The only true wisdom is knowing you know nothing

PascalDragon

  • Hero Member
  • *****
  • Posts: 5446
  • Compiler Developer
Re: Small speedup for FExpand function
« Reply #2 on: September 30, 2020, 09:56:40 am »
Here we can use PosEx(.., I) in 'while' to find next DirectorySeparator pair from previous one.

No, we can't, because PosEx is part of the unit StrUtils while the code of fexpand.inc is used in both the Dos and SysUtils unit and StrUtils uses the later in its interface section.

marcov

  • Administrator
  • Hero Member
  • *
  • Posts: 11383
  • FPC developer.
Re: Small speedup for FExpand function
« Reply #3 on: September 30, 2020, 10:23:50 am »
Here we can use PosEx(.., I) in 'while' to find next DirectorySeparator pair from previous one.

No, we can't, because PosEx is part of the unit StrUtils while the code of fexpand.inc is used in both the Dos and SysUtils unit and StrUtils uses the later in its interface section.

True, but pos with offset is part of system since 3.2.  As soon as 3.0.4 bootstrapping is no longer supported, this can be switched (or needs an ifdef).

PascalDragon

  • Hero Member
  • *****
  • Posts: 5446
  • Compiler Developer
Re: Small speedup for FExpand function
« Reply #4 on: September 30, 2020, 10:36:49 am »
True, but pos with offset is part of system since 3.2.  As soon as 3.0.4 bootstrapping is no longer supported, this can be switched (or needs an ifdef).

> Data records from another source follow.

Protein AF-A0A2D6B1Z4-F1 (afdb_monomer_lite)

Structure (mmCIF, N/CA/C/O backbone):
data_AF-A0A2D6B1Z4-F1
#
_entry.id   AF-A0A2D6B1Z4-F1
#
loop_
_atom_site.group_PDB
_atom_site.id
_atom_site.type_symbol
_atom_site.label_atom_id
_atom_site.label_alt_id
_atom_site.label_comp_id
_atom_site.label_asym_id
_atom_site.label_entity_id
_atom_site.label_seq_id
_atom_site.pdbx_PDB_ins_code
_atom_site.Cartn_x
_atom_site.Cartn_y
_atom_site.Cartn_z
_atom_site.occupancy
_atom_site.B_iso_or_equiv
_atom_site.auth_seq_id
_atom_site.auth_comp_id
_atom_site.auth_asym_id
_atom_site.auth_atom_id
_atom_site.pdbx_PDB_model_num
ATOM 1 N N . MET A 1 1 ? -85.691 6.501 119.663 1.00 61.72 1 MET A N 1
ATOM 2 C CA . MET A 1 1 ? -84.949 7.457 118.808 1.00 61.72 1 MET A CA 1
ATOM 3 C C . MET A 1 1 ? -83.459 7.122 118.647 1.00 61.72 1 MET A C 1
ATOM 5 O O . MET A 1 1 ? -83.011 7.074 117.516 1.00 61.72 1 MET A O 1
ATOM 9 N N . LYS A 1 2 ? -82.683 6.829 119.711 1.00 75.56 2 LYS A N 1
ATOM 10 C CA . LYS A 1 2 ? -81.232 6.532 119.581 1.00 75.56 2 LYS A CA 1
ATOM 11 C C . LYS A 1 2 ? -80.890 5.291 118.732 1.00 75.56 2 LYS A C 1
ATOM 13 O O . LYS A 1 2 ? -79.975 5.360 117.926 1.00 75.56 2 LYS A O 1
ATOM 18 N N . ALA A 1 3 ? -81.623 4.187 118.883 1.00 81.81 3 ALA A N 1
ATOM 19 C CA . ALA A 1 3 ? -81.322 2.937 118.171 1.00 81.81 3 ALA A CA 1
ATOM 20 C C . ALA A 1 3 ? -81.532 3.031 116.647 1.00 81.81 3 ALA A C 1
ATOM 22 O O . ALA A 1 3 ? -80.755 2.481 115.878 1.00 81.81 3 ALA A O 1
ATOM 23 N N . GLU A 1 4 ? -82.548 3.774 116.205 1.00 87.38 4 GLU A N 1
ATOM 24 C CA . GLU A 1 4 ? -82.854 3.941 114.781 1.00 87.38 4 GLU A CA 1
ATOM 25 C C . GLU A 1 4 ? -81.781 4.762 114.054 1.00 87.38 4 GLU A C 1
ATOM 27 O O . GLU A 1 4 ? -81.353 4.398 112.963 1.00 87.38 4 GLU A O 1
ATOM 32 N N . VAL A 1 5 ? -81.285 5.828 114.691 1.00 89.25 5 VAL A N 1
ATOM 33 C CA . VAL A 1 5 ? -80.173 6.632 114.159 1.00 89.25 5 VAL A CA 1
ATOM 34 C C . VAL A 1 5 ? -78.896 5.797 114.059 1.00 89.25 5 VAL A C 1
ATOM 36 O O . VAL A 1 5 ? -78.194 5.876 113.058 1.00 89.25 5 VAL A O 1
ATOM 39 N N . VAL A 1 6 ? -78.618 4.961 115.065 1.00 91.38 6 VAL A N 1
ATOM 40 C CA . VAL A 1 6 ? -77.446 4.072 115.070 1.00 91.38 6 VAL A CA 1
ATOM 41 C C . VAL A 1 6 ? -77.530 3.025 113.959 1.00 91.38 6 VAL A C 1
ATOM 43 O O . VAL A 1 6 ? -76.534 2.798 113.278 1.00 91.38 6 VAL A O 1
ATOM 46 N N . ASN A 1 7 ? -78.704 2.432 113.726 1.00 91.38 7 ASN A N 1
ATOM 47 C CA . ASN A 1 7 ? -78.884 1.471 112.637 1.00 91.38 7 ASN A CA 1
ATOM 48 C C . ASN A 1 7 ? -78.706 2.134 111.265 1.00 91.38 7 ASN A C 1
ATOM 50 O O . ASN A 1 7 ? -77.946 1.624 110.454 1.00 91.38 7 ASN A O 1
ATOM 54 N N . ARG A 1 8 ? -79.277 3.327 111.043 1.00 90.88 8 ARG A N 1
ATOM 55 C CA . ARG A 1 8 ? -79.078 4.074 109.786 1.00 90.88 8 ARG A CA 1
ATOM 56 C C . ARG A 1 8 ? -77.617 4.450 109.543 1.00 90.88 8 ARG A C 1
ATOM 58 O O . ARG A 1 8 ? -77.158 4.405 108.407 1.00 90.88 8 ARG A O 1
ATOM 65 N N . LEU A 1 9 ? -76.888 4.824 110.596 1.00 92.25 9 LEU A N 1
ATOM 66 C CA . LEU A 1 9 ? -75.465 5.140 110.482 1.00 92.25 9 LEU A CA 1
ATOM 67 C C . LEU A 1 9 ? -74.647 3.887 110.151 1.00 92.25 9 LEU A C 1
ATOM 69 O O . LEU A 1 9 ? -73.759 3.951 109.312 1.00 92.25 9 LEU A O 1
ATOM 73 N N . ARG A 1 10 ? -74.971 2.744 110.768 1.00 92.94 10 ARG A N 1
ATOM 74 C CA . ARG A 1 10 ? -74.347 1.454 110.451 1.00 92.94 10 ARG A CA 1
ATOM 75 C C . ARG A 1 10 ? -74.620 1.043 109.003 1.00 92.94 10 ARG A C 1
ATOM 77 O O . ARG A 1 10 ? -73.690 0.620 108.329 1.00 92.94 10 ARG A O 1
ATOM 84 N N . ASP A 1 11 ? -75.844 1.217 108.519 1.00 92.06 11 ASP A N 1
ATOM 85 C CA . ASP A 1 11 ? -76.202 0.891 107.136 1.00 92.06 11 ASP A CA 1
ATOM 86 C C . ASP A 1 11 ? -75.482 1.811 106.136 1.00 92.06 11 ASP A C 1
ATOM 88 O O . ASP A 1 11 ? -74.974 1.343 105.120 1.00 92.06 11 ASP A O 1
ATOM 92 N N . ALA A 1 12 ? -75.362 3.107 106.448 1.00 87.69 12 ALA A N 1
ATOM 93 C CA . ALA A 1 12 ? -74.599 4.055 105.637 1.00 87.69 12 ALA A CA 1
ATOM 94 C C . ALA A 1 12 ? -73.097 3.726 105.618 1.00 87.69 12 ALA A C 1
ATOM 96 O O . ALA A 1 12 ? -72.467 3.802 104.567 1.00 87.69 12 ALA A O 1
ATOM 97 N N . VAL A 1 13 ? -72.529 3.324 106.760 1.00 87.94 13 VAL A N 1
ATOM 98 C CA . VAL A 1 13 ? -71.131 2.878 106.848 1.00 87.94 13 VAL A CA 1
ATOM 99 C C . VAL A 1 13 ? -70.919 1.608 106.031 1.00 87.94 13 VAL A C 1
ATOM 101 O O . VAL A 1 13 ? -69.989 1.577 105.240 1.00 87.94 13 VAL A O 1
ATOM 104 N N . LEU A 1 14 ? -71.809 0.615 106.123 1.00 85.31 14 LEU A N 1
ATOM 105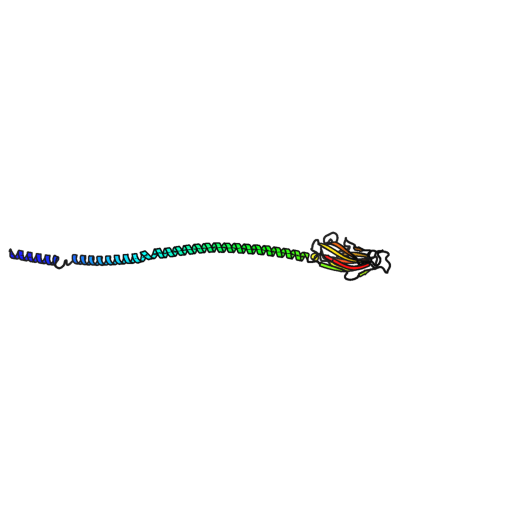 C CA . LEU A 1 14 ? -71.719 -0.607 105.317 1.00 85.31 14 LEU A CA 1
ATOM 106 C C . LEU A 1 14 ? -71.838 -0.325 103.813 1.00 85.31 14 LEU A C 1
ATOM 108 O O . LEU A 1 14 ? -71.146 -0.954 103.019 1.00 85.31 14 LEU A O 1
ATOM 112 N N . ALA A 1 15 ? -72.686 0.624 103.408 1.00 81.50 15 ALA A N 1
ATOM 113 C CA . ALA A 1 15 ? -72.799 1.041 102.010 1.00 81.50 15 ALA A CA 1
ATOM 114 C C . ALA A 1 15 ? -71.506 1.703 101.505 1.00 81.50 15 ALA A C 1
ATOM 116 O O . ALA A 1 15 ? -71.008 1.348 100.439 1.00 81.50 15 ALA A O 1
ATOM 117 N N . VAL A 1 16 ? -70.918 2.598 102.305 1.00 79.31 16 VAL A N 1
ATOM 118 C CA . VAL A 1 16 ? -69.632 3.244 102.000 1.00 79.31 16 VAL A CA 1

Better wait until we've dropped 3.0.4 support, less code clutter that way as fexpand.inc is already full of it. ;)

jamie

  • Hero Member
  • *****
  • Posts: 6090
Re: Small speedup for FExpand function
« Reply #5 on: October 01, 2020, 01:41:27 am »
here's a base Idea..

Code: Pascal  [Select][+][-]
  1.  
  2. Procedure RepeatCharToSingleChar(Var AStr:String; aRp:Char);
  3. Var
  4.  T,H,L:Integer;
  5. begin
  6.  T:=1;H:=1;
  7.  L:= Length(AStr);
  8.  While H<=L do
  9.   Begin
  10.     AStr[T]:=AStr[H];
  11.     Inc(T);
  12.     IF AStr[H]=aRp Then
  13.     Repeat
  14.      Inc(H);
  15.     until (H>L)or(AStr[H]<>aRp) else inc(H);
  16.   end;
  17. SetLength(AStr, T-1);
  18. end;
  19.  
  20. procedure TForm1.Button1Click(Sender: TObject);
  21. var
  22.   Dirs:String = '\\1\\2\\3\\4\5\6';
  23. begin
  24.  RepeatCharToSingleChar(Dirs,DirectorySeparator);
  25.  Caption := Dirs;
  26. end;
  27.                                              
  28.  
That will remove all repeating chars indicated in the call.
and its done very effectively without using inner functions, deletes etc..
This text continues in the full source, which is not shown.